Input records START
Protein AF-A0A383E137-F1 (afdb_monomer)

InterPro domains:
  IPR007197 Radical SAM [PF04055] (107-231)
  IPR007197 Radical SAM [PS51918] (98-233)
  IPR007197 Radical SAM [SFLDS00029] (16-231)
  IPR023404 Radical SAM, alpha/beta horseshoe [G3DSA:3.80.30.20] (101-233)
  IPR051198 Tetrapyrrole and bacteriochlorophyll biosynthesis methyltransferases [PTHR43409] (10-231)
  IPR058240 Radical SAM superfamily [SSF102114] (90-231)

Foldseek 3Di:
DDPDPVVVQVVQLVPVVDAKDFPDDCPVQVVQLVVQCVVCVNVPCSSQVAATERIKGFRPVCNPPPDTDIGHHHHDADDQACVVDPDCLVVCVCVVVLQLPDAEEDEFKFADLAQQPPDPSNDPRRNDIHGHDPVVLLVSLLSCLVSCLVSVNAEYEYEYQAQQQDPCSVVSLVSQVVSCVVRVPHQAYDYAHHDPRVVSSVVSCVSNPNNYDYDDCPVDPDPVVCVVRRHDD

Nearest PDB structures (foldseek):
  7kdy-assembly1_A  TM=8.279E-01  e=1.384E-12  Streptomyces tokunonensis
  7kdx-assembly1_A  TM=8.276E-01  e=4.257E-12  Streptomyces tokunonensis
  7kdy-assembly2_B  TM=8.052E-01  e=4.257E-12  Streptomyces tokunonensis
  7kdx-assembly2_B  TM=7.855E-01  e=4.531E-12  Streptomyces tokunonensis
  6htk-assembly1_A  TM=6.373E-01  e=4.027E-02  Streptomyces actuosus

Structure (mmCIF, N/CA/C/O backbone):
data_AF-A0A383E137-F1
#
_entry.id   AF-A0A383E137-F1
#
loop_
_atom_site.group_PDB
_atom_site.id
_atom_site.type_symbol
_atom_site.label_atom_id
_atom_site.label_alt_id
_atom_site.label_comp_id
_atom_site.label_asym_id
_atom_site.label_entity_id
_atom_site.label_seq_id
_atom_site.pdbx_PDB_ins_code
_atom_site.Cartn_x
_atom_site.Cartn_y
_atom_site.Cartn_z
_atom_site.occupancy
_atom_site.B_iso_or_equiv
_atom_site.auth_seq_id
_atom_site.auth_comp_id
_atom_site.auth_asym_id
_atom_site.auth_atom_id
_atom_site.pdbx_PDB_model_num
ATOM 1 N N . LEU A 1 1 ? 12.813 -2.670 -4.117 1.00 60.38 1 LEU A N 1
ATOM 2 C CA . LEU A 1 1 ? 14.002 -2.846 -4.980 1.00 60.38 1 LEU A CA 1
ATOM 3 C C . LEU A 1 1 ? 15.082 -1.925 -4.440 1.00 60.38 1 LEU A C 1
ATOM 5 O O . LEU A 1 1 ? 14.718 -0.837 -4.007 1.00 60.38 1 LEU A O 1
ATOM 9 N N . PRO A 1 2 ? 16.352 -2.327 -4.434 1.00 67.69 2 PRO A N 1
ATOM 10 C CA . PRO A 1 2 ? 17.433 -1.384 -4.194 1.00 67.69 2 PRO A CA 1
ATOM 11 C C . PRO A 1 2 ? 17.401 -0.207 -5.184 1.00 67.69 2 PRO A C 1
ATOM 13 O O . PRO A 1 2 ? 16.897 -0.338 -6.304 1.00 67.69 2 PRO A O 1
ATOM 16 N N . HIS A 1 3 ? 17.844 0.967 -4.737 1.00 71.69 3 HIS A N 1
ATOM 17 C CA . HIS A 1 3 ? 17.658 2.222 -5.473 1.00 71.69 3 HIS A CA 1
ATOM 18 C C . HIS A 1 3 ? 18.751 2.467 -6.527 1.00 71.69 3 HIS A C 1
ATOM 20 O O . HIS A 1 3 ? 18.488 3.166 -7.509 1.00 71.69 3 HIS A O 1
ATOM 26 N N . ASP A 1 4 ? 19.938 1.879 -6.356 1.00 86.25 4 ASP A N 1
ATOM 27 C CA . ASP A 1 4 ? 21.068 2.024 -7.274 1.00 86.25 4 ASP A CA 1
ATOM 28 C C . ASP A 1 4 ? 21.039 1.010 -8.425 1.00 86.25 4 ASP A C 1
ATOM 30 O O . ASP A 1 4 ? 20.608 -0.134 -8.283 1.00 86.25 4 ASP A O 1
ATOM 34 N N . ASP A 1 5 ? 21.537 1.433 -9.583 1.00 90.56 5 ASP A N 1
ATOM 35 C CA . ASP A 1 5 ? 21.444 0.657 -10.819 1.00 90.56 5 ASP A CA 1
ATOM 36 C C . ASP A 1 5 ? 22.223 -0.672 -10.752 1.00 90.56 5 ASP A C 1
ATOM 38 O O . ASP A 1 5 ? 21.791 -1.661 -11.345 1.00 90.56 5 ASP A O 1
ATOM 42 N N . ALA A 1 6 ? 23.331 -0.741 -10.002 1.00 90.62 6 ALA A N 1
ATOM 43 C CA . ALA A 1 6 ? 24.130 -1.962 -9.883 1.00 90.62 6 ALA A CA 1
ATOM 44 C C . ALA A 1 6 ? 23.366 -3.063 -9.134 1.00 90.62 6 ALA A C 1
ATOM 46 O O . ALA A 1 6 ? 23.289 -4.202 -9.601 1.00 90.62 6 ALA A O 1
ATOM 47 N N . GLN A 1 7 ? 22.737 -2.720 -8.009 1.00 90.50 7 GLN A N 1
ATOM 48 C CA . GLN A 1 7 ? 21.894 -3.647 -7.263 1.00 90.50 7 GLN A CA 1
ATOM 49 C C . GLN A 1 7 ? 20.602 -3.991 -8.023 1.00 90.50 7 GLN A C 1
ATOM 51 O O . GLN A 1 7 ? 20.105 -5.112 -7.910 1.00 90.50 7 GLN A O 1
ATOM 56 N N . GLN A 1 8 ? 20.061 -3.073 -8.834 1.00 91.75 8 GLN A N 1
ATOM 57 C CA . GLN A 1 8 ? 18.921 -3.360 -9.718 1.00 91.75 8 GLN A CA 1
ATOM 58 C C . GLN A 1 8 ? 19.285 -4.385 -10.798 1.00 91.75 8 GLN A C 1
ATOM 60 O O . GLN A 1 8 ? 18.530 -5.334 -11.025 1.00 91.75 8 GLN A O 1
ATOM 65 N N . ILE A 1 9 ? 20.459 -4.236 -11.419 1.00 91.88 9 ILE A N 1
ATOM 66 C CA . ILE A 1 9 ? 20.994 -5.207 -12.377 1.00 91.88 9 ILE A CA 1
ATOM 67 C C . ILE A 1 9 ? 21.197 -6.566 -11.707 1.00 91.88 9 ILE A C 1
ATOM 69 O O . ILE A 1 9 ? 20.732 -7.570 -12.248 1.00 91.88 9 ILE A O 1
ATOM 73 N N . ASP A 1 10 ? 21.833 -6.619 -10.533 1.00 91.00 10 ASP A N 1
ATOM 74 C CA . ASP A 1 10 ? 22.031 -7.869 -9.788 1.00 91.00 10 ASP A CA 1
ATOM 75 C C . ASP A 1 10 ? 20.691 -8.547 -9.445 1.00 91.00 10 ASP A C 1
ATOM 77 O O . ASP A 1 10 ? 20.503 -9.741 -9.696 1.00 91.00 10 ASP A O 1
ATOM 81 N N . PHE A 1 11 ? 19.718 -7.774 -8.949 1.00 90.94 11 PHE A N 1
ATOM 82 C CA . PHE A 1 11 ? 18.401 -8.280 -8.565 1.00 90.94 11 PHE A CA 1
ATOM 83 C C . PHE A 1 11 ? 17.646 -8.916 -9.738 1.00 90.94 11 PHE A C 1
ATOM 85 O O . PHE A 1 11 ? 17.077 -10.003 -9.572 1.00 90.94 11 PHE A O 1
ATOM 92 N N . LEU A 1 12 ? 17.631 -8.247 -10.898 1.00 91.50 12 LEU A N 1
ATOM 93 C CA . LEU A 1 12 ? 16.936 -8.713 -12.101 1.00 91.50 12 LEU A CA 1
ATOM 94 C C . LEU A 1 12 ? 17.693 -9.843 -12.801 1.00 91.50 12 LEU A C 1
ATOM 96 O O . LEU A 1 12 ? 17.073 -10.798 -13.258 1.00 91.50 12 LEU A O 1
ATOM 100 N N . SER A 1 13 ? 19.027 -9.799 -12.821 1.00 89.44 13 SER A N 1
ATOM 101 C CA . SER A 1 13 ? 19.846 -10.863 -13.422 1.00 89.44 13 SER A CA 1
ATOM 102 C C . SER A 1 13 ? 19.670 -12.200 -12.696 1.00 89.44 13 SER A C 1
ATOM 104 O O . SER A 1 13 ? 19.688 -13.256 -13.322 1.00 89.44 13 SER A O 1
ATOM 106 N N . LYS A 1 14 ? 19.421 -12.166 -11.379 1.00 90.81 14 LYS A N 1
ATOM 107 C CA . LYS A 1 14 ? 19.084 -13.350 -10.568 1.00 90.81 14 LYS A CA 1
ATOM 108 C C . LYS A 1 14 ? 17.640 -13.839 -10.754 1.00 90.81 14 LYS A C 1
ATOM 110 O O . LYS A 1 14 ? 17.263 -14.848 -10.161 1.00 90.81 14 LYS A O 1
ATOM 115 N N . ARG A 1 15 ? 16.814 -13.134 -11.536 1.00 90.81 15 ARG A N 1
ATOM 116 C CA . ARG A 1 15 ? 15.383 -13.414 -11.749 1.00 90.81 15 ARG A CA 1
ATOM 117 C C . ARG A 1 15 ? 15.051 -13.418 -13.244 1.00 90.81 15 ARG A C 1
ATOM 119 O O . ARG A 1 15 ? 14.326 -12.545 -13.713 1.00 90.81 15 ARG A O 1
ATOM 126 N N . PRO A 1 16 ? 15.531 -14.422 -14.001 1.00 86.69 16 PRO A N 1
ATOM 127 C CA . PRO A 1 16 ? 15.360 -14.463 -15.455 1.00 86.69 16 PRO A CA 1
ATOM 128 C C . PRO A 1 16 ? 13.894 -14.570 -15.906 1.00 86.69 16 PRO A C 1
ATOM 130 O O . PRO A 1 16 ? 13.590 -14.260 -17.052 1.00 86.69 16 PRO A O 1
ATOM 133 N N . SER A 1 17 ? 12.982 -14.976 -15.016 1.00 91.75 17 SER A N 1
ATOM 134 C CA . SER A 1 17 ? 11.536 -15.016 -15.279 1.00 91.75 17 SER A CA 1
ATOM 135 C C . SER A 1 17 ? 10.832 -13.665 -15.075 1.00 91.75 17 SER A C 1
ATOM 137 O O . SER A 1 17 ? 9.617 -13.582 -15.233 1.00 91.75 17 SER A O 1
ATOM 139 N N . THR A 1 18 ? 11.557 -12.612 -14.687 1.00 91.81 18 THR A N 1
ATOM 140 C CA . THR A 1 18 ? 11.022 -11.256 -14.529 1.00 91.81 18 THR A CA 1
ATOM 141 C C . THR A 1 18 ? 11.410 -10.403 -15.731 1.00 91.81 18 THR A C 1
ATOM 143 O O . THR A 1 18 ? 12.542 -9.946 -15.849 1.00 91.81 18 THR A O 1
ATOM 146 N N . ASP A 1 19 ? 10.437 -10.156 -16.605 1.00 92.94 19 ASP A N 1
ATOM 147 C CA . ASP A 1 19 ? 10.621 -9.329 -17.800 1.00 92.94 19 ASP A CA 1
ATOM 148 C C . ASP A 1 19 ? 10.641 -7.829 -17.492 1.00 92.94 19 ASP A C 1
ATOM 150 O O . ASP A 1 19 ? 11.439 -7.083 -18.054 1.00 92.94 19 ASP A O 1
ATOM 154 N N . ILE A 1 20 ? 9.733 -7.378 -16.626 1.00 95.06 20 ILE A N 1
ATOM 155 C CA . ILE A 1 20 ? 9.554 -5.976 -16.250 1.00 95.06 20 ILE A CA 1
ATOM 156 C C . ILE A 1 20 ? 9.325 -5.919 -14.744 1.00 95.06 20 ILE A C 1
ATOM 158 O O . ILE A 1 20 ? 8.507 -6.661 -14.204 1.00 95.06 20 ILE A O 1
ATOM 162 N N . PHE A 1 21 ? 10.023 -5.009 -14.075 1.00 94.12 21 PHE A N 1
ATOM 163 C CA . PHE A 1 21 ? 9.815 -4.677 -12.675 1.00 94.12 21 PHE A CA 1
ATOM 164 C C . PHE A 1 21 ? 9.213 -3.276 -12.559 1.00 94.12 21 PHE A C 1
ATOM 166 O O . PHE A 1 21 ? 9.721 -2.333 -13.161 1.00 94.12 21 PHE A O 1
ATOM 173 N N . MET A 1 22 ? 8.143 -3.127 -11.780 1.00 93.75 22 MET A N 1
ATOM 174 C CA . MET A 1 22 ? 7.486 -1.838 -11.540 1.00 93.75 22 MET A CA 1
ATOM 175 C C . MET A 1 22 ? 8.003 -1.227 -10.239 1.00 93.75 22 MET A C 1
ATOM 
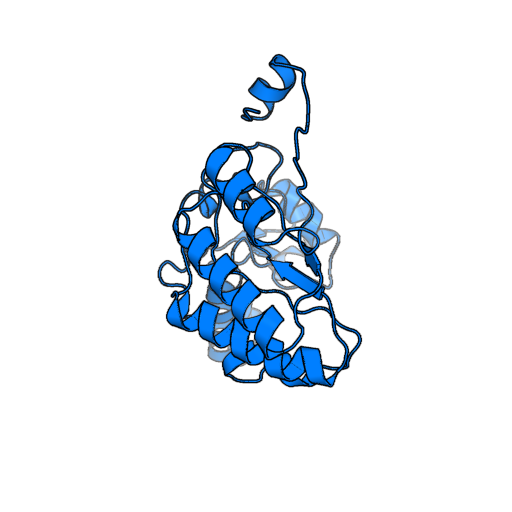177 O O . MET A 1 22 ? 8.071 -1.910 -9.219 1.00 93.75 22 MET A O 1
ATOM 181 N N . ILE A 1 23 ? 8.388 0.047 -10.270 1.00 89.88 23 ILE A N 1
ATOM 182 C CA . ILE A 1 23 ? 8.852 0.776 -9.088 1.00 89.88 23 ILE A CA 1
ATOM 183 C C . ILE A 1 23 ? 7.730 1.628 -8.493 1.00 89.88 23 ILE A C 1
ATOM 185 O O . ILE A 1 23 ? 6.966 2.248 -9.226 1.00 89.88 23 ILE A O 1
ATOM 189 N N . MET A 1 24 ? 7.711 1.714 -7.161 1.00 91.44 24 MET A N 1
ATOM 190 C CA . MET A 1 24 ? 6.765 2.523 -6.385 1.00 91.44 24 MET A CA 1
ATOM 191 C C . MET A 1 24 ? 5.294 2.087 -6.559 1.00 91.44 24 MET A C 1
ATOM 193 O O . MET A 1 24 ? 5.015 0.891 -6.493 1.00 91.44 24 MET A O 1
ATOM 197 N N . GLU A 1 25 ? 4.354 3.029 -6.723 1.00 93.69 25 GLU A N 1
ATOM 198 C CA . GLU A 1 25 ? 2.934 2.738 -6.974 1.00 93.69 25 GLU A CA 1
ATOM 199 C C . GLU A 1 25 ? 2.753 2.136 -8.383 1.00 93.69 25 GLU A C 1
ATOM 201 O O . GLU A 1 25 ? 3.273 2.632 -9.390 1.00 93.69 25 GLU A O 1
ATOM 206 N N . GLY A 1 26 ? 2.049 1.006 -8.448 1.00 94.69 26 GLY A N 1
ATOM 207 C CA . GLY A 1 26 ? 2.025 0.140 -9.625 1.00 94.69 26 GLY A CA 1
ATOM 208 C C . GLY A 1 26 ? 0.935 0.478 -10.636 1.00 94.69 26 GLY A C 1
ATOM 209 O O . GLY A 1 26 ? 1.026 0.039 -11.778 1.00 94.69 26 GLY A O 1
ATOM 210 N N . GLU A 1 27 ? -0.086 1.242 -10.258 1.00 95.88 27 GLU A N 1
ATOM 211 C CA . GLU A 1 27 ? -1.294 1.458 -11.057 1.00 95.88 27 GLU A CA 1
ATOM 212 C C . GLU A 1 27 ? -0.983 2.158 -12.387 1.00 95.88 27 GLU A C 1
ATOM 214 O O . GLU A 1 27 ? -1.231 1.604 -13.461 1.00 95.88 27 GLU A O 1
ATOM 219 N N . ILE A 1 28 ? -0.358 3.339 -12.334 1.00 96.25 28 ILE A N 1
ATOM 220 C CA . ILE A 1 28 ? 0.025 4.105 -13.533 1.00 96.25 28 ILE A CA 1
ATOM 221 C C . ILE A 1 28 ? 1.058 3.341 -14.364 1.00 96.25 28 ILE A C 1
ATOM 223 O O . ILE A 1 28 ? 0.957 3.259 -15.589 1.00 96.25 28 ILE A O 1
ATOM 227 N N . THR A 1 29 ? 2.026 2.713 -13.699 1.00 96.94 29 THR A N 1
ATOM 228 C CA . THR A 1 29 ? 3.046 1.895 -14.360 1.00 96.94 29 THR A CA 1
ATOM 229 C C . THR A 1 29 ? 2.424 0.719 -15.114 1.00 96.94 29 THR A C 1
ATOM 231 O O . THR A 1 29 ? 2.804 0.437 -16.250 1.00 96.94 29 THR A O 1
ATOM 234 N N . THR A 1 30 ? 1.430 0.056 -14.521 1.00 97.06 30 THR A N 1
ATOM 235 C CA . THR A 1 30 ? 0.695 -1.042 -15.156 1.00 97.06 30 THR A CA 1
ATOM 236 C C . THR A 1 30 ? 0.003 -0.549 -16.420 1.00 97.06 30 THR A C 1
Input records END
§ **What is needed**
Among the lines of the data, which ones contain the word "tokunonensis"? Show them.

§ **Completed exercise**
  7kdy-assembly1_A  TM=8.279E-01  e=1.384E-12  Streptomyces tokunonensis
  7kdx-assembly1_A  TM=8.276E-01  e=4.257E-12  Streptomyces tokunonensis
  7kdy-assembly2_B  TM=8.052E-01  e=4.257E-12  Streptomyces tokunonensis
  7kdx-assembly2_B  TM=7.855E-01  e=4.531E-12  Streptomyces tokunonensis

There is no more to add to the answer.